I want to calculate the cosine similarity between each worker with every other worker based on their office locations'.

So, I iterated through the rows of the DataFrame, retrieving a single row from the DataFrame :

myIndex = 1
values = (ID_place_df.rdd.zipWithIndex()
            .filter(lambda ((l, v), i): i == myIndex)
            .map(lambda ((l,v), i): (l, v))
            .collect())

and then using map

    cos_weight = ID_place_df.select("ID","office_location").rdd\
  .map(lambda x: get_cosine(values,x[0],x[1]))

to calculated the cosine similarity between the extracted row and the whole DataFrame.

I do not think my approach is a good one since I am iterating through the rows of the DataFrame, it defeats the whole purpose of using spark. Is there a better way to do it in pyspark? Kindly advise.

Acapulco answered 15/10, 2017 at 18:50 Comment(1)

I thibk it a bit long question. Usually it's a good practice to ask the qeustion with the most simple case the you getting the same issue. – Inflate 15/10, 2017 at 20:50

You can use the mllib package to compute the L2 norm of the TF-IDF of every row. Then multiply the table with itself to get the cosine similarity as the dot product of two by two L2norms:

1. RDD

rdd = sc.parallelize([[1, "Delhi, Mumbai, Gandhinagar"],[2, " Delhi, Mandi"], [3, "Hyderbad, Jaipur"]])

Compute TF-IDF:

documents = rdd.map(lambda l: l[1].replace(" ", "").split(","))

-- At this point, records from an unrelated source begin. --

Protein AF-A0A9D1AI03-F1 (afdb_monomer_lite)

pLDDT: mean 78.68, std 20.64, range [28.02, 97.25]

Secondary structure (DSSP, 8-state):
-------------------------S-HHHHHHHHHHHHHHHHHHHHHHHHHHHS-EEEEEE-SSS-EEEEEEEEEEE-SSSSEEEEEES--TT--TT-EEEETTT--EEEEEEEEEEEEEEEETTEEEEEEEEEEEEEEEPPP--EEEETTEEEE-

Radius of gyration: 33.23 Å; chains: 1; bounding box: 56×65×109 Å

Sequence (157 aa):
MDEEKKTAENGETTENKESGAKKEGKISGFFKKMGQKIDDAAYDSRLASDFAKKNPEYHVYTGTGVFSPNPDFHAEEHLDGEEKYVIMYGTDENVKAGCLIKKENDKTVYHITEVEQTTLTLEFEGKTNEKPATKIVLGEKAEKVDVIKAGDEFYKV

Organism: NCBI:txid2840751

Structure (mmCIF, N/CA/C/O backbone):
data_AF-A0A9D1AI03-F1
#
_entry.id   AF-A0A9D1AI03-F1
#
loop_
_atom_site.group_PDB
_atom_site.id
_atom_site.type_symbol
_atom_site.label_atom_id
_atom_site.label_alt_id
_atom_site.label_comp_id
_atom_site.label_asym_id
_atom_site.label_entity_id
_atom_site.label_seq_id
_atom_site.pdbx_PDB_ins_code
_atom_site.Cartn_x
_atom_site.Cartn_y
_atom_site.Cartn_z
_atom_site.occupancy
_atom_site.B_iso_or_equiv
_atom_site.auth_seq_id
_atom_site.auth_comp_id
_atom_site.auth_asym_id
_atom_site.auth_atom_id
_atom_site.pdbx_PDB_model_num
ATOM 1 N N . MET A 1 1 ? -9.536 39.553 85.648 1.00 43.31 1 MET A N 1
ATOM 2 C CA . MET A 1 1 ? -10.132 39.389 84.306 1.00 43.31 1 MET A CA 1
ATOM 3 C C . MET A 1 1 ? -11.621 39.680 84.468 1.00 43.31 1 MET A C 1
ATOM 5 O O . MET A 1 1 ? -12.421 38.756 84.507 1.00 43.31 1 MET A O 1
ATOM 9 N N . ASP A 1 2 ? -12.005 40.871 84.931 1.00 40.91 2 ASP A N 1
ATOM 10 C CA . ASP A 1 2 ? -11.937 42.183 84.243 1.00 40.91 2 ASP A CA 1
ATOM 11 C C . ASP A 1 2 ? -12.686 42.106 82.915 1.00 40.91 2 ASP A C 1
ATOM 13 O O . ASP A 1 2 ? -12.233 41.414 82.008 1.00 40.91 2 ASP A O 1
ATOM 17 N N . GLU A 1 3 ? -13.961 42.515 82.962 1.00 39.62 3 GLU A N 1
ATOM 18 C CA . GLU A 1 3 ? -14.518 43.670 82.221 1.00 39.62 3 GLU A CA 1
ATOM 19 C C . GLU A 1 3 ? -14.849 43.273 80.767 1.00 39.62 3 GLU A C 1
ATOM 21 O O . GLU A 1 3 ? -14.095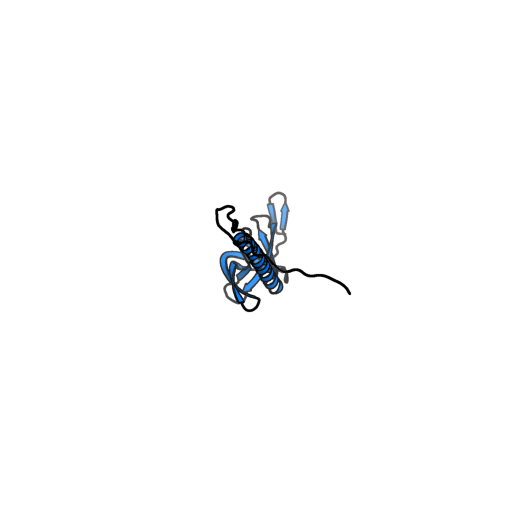 42.581 80.108 1.00 39.62 3 GLU A O 1
ATOM 26 N N . GLU A 1 4 ? -15.987 43.576 80.155 1.00 44.69 4 GLU A N 1
ATOM 27 C CA . GLU A 1 4 ? -17.034 44.541 80.426 1.00 44.69 4 GLU A CA 1
ATOM 28 C C . GLU A 1 4 ? -18.263 44.154 79.579 1.00 44.69 4 GLU A C 1
ATOM 30 O O . GLU A 1 4 ? -18.194 43.398 78.609 1.00 44.69 4 GLU A O 1
ATOM 35 N N . LYS A 1 5 ? -19.411 44.698 79.973 1.00 40.38 5 LYS A N 1
ATOM 36 C CA . LYS A 1 5 ? -20.710 44.620 79.296 1.00 40.38 5 LYS A CA 1
ATOM 37 C C . LYS A 1 5 ? -20.650 45.172 77.857 1.00 40.38 5 LYS A C 1
ATOM 39 O O . LYS A 1 5 ? -20.054 46.223 77.660 1.00 40.38 5 LYS A O 1
ATOM 44 N N . LYS A 1 6 ? -21.483 44.659 76.941 1.00 40.28 6 LYS A N 1
ATOM 45 C CA . LYS A 1 6 ? -22.739 45.318 76.496 1.00 40.28 6 LYS A CA 1
ATOM 46 C C . LYS A 1 6 ? -23.363 44.660 75.259 1.00 40.28 6 LYS A C 1
ATOM 48 O O . LYS A 1 6 ? -22.696 44.184 74.351 1.00 40.28 6 LYS A O 1
ATOM 53 N N . THR A 1 7 ? -24.686 44.680 75.300 1.00 34.75 7 THR A N 1
ATOM 54 C CA . THR A 1 7 ? -25.697 44.147 74.387 1.00 34.75 7 THR A CA 1
ATOM 55 C C . THR A 1 7 ? -26.128 45.185 73.337 1.00 34.75 7 THR A C 1
ATOM 57 O O . THR A 1 7 ? -25.997 46.376 73.607 1.00 34.75 7 THR A O 1
ATOM 60 N N . ALA A 1 8 ? -26.803 44.696 72.279 1.00 34.44 8 ALA A N 1
ATOM 61 C CA . ALA A 1 8 ? -27.733 45.393 71.359 1.00 34.44 8 ALA A CA 1
ATOM 62 C C . ALA A 1 8 ? -27.071 46.365 70.347 1.00 34.44 8 ALA A C 1
ATOM 64 O O . ALA A 1 8 ? -25.976 46.840 70.595 1.00 34.44 8 ALA A O 1
ATOM 65 N N . GLU A 1 9 ? -27.570 46.655 69.142 1.00 34.06 9 GLU A N 1
ATOM 66 C CA . GLU A 1 9 ? -28.903 46.666 68.507 1.00 34.06 9 GLU A CA 1
ATOM 67 C C . GLU A 1 9 ? -28.739 46.242 67.026 1.00 34.06 9 GLU A C 1
ATOM 69 O O . GLU A 1 9 ? -27.688 46.453 66.429 1.00 34.06 9 GLU A O 1
ATOM 74 N N . ASN A 1 10 ? -29.629 45.449 66.428 1.00 40.78 10 ASN A N 1
ATOM 75 C CA . ASN A 1 10 ? -30.867 45.859 65.748 1.00 40.78 10 ASN A CA 1
ATOM 76 C C . ASN A 1 10 ? -30.745 47.069 64.796 1.00 40.78 10 ASN A C 1
ATOM 78 O O . ASN A 1 10 ? -30.415 48.174 65.205 1.00 40.78 10 ASN A O 1
ATOM 82 N N . GLY A 1 11 ? -31.081 46.832 63.523 1.00 33.19 11 GLY A N 1
ATOM 83 C CA . GLY A 1 11 ? -31.096 47.819 62.443 1.00 33.19 11 GLY A CA 1
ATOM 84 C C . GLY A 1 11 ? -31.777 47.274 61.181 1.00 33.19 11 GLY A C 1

from pyspark.mllib.feature import HashingTF, IDF
hashingTF = HashingTF()
tf = hashingTF.transform(documents)

You can specify the number of features in HashingTF to make the feature matrix smaller (fewer columns).

    tf.cache()
    idf = IDF().fit(tf)
    tfidf = idf.transform(tf)

Compute L2norm:

from pyspark.mllib.feature import Normalizer
labels = rdd.map(lambda l: l[0])
features = tfidf

normalizer = Normalizer()
data = labels.zip(normalizer.transform(features))

Compute cosine similarity by multiplying the matrix with itself:

from pyspark.mllib.linalg.distributed import IndexedRowMatrix
mat = IndexedRowMatrix(data).toBlockMatrix()
dot = mat.multiply(mat.transpose())
dot.toLocalMatrix().toArray()

    array([[ 0.        ,  0.        ,  0.        ,  0.        ],
           [ 0.        ,  1.        ,  0.10794634,  0.        ],
           [ 0.        ,  0.10794634,  1.        ,  0.        ],
           [ 0.        ,  0.        ,  0.        ,  1.        ]])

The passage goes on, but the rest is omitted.